Records provided Block Start

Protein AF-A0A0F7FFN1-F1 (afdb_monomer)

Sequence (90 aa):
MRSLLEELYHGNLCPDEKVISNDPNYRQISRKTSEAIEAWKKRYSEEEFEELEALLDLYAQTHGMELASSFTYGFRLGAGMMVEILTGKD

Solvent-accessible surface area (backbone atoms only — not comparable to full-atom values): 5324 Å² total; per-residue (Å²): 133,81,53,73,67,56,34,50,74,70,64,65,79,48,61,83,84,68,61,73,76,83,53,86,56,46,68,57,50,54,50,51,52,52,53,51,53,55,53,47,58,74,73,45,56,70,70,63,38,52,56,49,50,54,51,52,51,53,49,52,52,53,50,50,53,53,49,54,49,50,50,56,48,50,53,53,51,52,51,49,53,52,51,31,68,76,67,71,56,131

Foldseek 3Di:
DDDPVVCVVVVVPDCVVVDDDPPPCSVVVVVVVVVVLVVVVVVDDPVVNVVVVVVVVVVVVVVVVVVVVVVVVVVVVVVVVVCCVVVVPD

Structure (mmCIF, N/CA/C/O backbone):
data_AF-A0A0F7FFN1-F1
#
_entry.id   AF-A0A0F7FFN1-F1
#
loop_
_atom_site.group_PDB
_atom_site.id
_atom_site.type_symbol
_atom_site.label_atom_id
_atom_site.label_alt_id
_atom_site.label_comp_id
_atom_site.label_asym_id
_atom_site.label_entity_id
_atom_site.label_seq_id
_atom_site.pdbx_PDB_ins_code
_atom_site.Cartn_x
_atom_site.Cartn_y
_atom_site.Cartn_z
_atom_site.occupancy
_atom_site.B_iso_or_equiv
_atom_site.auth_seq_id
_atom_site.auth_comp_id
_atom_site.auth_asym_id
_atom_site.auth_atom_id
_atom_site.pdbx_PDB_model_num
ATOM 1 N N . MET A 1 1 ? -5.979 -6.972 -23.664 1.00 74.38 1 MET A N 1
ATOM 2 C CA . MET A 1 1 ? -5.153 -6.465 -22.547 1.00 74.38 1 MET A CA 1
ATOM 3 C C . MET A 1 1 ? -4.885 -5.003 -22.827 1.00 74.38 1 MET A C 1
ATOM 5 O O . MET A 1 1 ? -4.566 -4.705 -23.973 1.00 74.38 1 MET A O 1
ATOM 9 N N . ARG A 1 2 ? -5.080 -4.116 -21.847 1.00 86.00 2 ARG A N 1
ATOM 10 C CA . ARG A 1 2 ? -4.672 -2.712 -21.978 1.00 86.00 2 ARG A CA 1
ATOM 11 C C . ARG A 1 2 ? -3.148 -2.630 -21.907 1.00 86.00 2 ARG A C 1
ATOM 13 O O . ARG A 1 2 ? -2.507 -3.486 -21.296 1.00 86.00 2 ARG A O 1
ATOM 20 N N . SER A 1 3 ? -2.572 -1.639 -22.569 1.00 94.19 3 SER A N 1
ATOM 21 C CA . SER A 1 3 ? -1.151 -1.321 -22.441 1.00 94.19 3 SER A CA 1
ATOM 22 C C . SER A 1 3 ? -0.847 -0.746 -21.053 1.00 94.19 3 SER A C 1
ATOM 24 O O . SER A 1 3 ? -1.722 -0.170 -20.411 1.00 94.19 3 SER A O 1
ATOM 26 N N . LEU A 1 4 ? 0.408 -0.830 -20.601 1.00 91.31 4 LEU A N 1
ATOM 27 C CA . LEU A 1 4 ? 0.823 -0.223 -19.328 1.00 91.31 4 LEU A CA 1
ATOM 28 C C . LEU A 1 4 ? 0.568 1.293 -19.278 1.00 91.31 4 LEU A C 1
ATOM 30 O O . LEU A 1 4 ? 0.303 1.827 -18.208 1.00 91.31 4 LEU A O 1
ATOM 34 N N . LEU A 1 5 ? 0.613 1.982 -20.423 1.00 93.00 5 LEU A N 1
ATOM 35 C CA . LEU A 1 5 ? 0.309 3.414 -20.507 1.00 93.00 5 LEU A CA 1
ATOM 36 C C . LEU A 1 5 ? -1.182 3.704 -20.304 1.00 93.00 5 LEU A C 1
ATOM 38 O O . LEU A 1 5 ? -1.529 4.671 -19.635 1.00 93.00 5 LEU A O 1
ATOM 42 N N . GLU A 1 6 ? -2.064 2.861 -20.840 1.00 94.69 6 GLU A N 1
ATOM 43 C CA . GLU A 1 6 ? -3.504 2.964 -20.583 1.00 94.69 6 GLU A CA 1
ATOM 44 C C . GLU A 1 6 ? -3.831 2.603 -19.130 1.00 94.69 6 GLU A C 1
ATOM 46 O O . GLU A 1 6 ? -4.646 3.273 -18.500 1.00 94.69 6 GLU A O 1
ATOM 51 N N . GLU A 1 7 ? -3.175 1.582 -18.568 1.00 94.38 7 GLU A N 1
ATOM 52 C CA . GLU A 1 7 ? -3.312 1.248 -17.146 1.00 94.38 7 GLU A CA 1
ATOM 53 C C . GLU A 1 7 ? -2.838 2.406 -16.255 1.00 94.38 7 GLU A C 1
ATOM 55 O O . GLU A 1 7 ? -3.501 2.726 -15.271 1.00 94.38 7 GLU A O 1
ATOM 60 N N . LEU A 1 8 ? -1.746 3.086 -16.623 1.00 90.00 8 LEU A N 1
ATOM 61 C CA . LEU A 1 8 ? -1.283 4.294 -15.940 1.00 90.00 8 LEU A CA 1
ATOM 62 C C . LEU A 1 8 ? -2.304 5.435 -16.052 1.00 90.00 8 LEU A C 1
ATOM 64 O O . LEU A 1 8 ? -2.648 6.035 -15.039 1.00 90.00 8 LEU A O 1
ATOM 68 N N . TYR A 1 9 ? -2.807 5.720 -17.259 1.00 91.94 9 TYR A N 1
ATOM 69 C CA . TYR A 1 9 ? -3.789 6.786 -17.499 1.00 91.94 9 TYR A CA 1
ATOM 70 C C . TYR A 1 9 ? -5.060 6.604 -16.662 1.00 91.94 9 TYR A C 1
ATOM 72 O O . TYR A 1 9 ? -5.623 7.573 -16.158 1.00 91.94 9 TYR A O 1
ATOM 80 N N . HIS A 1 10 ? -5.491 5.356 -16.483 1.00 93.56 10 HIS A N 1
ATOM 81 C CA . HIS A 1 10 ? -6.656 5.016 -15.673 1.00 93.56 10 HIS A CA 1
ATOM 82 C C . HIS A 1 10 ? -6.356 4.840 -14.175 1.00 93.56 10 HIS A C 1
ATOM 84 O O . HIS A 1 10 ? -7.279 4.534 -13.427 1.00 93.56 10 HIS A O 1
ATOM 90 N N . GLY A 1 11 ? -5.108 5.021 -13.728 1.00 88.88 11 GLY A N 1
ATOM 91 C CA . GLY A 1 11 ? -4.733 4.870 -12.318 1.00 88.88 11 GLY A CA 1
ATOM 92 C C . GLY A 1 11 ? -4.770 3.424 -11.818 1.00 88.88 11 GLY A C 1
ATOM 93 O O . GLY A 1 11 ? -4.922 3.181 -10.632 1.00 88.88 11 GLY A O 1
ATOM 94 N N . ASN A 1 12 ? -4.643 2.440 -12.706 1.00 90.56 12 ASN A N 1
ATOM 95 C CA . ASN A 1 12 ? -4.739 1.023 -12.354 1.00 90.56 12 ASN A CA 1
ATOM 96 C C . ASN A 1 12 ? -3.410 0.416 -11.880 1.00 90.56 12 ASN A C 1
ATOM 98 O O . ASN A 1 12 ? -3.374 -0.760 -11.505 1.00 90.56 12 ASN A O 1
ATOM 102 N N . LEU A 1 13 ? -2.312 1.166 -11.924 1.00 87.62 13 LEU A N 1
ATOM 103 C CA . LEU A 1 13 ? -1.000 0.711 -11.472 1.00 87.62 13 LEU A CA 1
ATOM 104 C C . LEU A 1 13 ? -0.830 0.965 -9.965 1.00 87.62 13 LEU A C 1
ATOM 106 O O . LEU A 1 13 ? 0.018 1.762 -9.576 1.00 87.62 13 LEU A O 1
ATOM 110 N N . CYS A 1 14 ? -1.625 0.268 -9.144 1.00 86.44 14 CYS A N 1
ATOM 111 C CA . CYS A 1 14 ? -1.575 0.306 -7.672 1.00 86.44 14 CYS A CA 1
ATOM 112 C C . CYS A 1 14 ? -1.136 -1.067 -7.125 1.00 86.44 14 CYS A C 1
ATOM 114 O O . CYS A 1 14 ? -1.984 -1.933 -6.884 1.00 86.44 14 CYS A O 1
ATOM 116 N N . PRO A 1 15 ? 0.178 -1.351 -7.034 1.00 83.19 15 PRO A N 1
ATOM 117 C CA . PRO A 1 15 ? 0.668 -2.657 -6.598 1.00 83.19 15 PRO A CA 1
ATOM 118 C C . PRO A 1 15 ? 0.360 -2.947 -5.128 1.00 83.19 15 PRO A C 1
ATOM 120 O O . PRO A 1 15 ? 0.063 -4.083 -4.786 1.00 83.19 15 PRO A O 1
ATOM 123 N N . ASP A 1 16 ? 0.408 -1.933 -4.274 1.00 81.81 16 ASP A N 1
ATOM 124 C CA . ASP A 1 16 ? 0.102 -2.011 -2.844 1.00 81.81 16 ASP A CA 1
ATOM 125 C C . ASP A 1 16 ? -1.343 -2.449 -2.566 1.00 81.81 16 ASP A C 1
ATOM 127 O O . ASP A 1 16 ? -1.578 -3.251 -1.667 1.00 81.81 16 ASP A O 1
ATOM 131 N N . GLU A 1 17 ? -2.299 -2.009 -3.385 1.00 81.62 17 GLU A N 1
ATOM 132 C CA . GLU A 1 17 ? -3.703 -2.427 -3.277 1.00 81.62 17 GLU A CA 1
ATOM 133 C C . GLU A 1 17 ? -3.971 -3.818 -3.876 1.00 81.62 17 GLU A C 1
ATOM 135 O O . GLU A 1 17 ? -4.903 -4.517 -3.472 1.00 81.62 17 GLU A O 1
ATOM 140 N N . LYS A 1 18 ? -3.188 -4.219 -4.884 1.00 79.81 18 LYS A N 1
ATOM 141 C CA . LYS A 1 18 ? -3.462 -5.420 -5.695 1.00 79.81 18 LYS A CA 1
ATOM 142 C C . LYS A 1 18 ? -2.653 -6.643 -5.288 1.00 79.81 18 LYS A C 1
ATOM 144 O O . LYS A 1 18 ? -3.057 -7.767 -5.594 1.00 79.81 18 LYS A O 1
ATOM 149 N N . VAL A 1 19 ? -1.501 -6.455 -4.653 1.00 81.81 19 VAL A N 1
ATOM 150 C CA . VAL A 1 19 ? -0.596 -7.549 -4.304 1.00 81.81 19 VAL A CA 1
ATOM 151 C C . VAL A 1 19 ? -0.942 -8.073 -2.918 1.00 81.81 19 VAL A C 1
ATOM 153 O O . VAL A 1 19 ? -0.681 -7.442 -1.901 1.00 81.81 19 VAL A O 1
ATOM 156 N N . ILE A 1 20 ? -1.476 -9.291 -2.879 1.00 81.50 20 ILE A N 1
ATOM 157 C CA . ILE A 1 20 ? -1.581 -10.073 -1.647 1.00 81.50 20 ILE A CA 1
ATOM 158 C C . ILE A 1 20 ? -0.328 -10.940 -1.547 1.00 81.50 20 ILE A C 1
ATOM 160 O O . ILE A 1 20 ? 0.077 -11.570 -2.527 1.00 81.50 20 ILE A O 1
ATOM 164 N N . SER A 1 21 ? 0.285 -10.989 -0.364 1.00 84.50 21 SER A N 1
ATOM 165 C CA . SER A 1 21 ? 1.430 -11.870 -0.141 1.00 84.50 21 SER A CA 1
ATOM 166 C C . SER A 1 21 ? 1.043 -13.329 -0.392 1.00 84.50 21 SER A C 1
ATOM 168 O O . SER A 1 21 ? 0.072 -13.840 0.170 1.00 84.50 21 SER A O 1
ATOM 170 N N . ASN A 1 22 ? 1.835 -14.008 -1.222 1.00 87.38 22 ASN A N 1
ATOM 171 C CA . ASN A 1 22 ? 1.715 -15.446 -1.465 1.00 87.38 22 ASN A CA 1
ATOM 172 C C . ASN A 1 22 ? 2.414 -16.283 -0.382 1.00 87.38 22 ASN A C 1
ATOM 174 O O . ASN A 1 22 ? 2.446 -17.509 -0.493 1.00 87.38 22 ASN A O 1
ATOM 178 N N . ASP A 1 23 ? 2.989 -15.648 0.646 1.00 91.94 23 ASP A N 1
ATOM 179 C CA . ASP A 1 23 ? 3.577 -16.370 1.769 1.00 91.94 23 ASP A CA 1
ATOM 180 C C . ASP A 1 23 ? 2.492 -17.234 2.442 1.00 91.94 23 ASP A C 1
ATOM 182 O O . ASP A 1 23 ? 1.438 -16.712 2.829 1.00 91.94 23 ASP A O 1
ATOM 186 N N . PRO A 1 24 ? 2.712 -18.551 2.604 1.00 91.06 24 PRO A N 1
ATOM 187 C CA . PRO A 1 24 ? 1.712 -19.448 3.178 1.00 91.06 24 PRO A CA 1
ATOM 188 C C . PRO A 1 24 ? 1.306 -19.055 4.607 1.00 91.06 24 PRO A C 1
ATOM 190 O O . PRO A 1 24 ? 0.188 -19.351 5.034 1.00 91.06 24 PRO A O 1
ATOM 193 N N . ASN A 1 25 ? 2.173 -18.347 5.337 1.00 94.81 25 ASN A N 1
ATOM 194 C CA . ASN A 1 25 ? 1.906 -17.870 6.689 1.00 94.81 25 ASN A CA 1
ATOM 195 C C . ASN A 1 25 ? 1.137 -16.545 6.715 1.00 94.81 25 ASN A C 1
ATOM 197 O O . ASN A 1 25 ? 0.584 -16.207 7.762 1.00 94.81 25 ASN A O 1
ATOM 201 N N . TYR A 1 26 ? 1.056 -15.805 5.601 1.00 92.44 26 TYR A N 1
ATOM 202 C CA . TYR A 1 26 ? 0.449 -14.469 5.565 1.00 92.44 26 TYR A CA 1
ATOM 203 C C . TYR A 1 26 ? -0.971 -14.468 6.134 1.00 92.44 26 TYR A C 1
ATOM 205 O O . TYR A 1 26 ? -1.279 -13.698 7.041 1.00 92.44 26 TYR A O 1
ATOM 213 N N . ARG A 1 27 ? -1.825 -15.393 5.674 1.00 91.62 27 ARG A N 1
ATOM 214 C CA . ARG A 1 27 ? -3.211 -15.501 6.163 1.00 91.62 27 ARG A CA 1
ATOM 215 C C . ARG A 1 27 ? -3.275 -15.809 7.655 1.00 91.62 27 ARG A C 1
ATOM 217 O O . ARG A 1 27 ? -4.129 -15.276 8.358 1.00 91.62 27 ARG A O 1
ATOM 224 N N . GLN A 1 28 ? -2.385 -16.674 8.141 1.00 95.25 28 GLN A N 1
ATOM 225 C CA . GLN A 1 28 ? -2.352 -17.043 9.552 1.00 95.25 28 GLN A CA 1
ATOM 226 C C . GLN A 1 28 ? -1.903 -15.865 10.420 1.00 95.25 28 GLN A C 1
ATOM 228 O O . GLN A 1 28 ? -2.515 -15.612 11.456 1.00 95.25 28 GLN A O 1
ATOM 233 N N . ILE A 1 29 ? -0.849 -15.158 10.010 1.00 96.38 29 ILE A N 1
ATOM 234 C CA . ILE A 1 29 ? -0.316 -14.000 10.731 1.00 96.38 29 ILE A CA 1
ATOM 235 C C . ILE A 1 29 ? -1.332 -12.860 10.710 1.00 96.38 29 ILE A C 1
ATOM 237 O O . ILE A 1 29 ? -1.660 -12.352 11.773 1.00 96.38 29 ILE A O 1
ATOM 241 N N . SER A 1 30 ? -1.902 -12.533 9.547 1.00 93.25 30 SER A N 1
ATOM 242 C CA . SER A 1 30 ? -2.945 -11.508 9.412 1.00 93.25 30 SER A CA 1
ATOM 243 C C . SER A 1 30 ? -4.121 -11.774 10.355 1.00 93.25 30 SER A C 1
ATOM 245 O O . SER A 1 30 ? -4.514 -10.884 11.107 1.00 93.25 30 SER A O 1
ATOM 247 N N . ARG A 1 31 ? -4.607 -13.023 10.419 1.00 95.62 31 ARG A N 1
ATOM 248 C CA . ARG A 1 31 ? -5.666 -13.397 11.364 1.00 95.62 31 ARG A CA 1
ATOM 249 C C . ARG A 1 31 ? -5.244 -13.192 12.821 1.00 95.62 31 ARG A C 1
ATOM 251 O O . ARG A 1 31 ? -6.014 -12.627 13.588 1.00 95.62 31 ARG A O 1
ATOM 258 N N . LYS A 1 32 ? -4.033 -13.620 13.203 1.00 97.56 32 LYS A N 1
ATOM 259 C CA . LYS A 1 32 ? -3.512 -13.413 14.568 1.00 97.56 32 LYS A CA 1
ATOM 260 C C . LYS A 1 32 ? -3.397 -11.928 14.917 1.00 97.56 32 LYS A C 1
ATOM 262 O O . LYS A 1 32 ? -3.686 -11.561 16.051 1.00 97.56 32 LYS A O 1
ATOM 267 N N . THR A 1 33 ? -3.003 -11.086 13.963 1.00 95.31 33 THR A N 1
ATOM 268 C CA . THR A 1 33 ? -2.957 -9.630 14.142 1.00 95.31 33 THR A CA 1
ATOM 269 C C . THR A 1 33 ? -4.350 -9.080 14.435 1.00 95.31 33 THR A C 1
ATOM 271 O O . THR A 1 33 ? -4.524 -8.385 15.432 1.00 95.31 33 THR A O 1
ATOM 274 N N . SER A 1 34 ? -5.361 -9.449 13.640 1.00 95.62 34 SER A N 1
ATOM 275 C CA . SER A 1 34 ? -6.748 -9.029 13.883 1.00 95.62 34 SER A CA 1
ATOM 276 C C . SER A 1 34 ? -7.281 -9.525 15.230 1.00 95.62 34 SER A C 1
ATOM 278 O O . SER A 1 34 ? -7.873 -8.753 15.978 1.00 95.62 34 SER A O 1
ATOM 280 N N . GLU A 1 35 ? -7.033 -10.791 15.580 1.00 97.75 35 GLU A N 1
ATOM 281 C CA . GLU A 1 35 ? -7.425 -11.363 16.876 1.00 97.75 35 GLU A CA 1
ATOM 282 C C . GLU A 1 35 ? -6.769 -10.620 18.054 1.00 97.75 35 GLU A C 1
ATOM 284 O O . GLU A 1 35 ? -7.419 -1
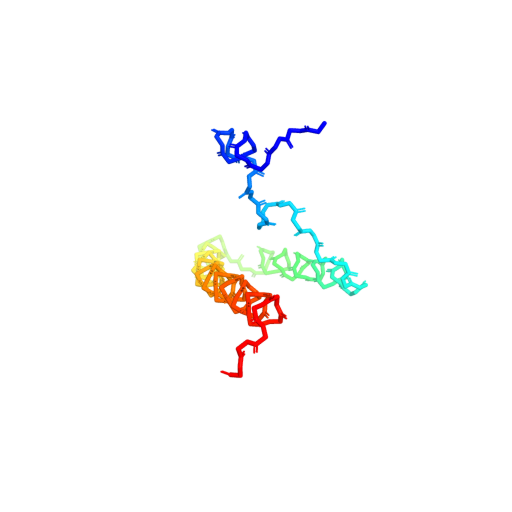0.394 19.076 1.00 97.75 35 GLU A O 1
ATOM 289 N N . ALA A 1 36 ? -5.504 -10.210 17.918 1.00 96.31 36 ALA A N 1
ATOM 290 C CA . ALA A 1 36 ? -4.794 -9.447 18.940 1.00 96.31 36 ALA A CA 1
ATOM 291 C C . ALA A 1 36 ? -5.373 -8.035 19.123 1.00 96.31 36 ALA A C 1
ATOM 293 O O . ALA A 1 36 ? -5.584 -7.622 20.264 1.00 96.31 36 ALA A O 1
ATOM 294 N N . ILE A 1 37 ? -5.678 -7.329 18.029 1.00 95.56 37 ILE A N 1
ATOM 295 C CA . ILE A 1 37 ? -6.303 -5.995 18.067 1.00 95.56 37 ILE A CA 1
ATOM 296 C C . ILE A 1 37 ? -7.679 -6.071 18.744 1.00 95.56 37 ILE A C 1
ATOM 298 O O . ILE A 1 37 ? -7.952 -5.323 19.681 1.00 95.56 37 ILE A O 1
ATOM 302 N N . GLU A 1 38 ? -8.512 -7.043 18.363 1.00 95.81 38 GLU A N 1
ATOM 303 C CA . GLU A 1 38 ? -9.828 -7.265 18.981 1.00 95.81 38 GLU A CA 1
ATOM 304 C C . GLU A 1 38 ? -9.738 -7.614 20.474 1.00 95.81 38 GLU A C 1
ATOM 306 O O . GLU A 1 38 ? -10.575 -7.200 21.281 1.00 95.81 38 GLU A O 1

Records provided Block End

Show every line in the listing above that carries the word "backbone".

## Response to this exercise
Solvent-accessible surface area (backbone atoms only — not comparable to full-atom values): 5324 Å² total; per-residue (Å²): 133,81,53,73,67,56,34,50,74,70,64,65,79,48,61,83,84,68,61,73,76,83,53,86,56,46,68,57,50,54,50,51,52,52,53,51,53,55,53,47,58,74,73,45,56,70,70,63,38,52,56,49,50,54,51,52,51,53,49,52,52,53,50,50,53,53,49,54,49,50,50,56,48,50,53,53,51,52,51,49,53,52,51,31,68,76,67,71,56,131
Structure (mmCIF, N/CA/C/O backbone):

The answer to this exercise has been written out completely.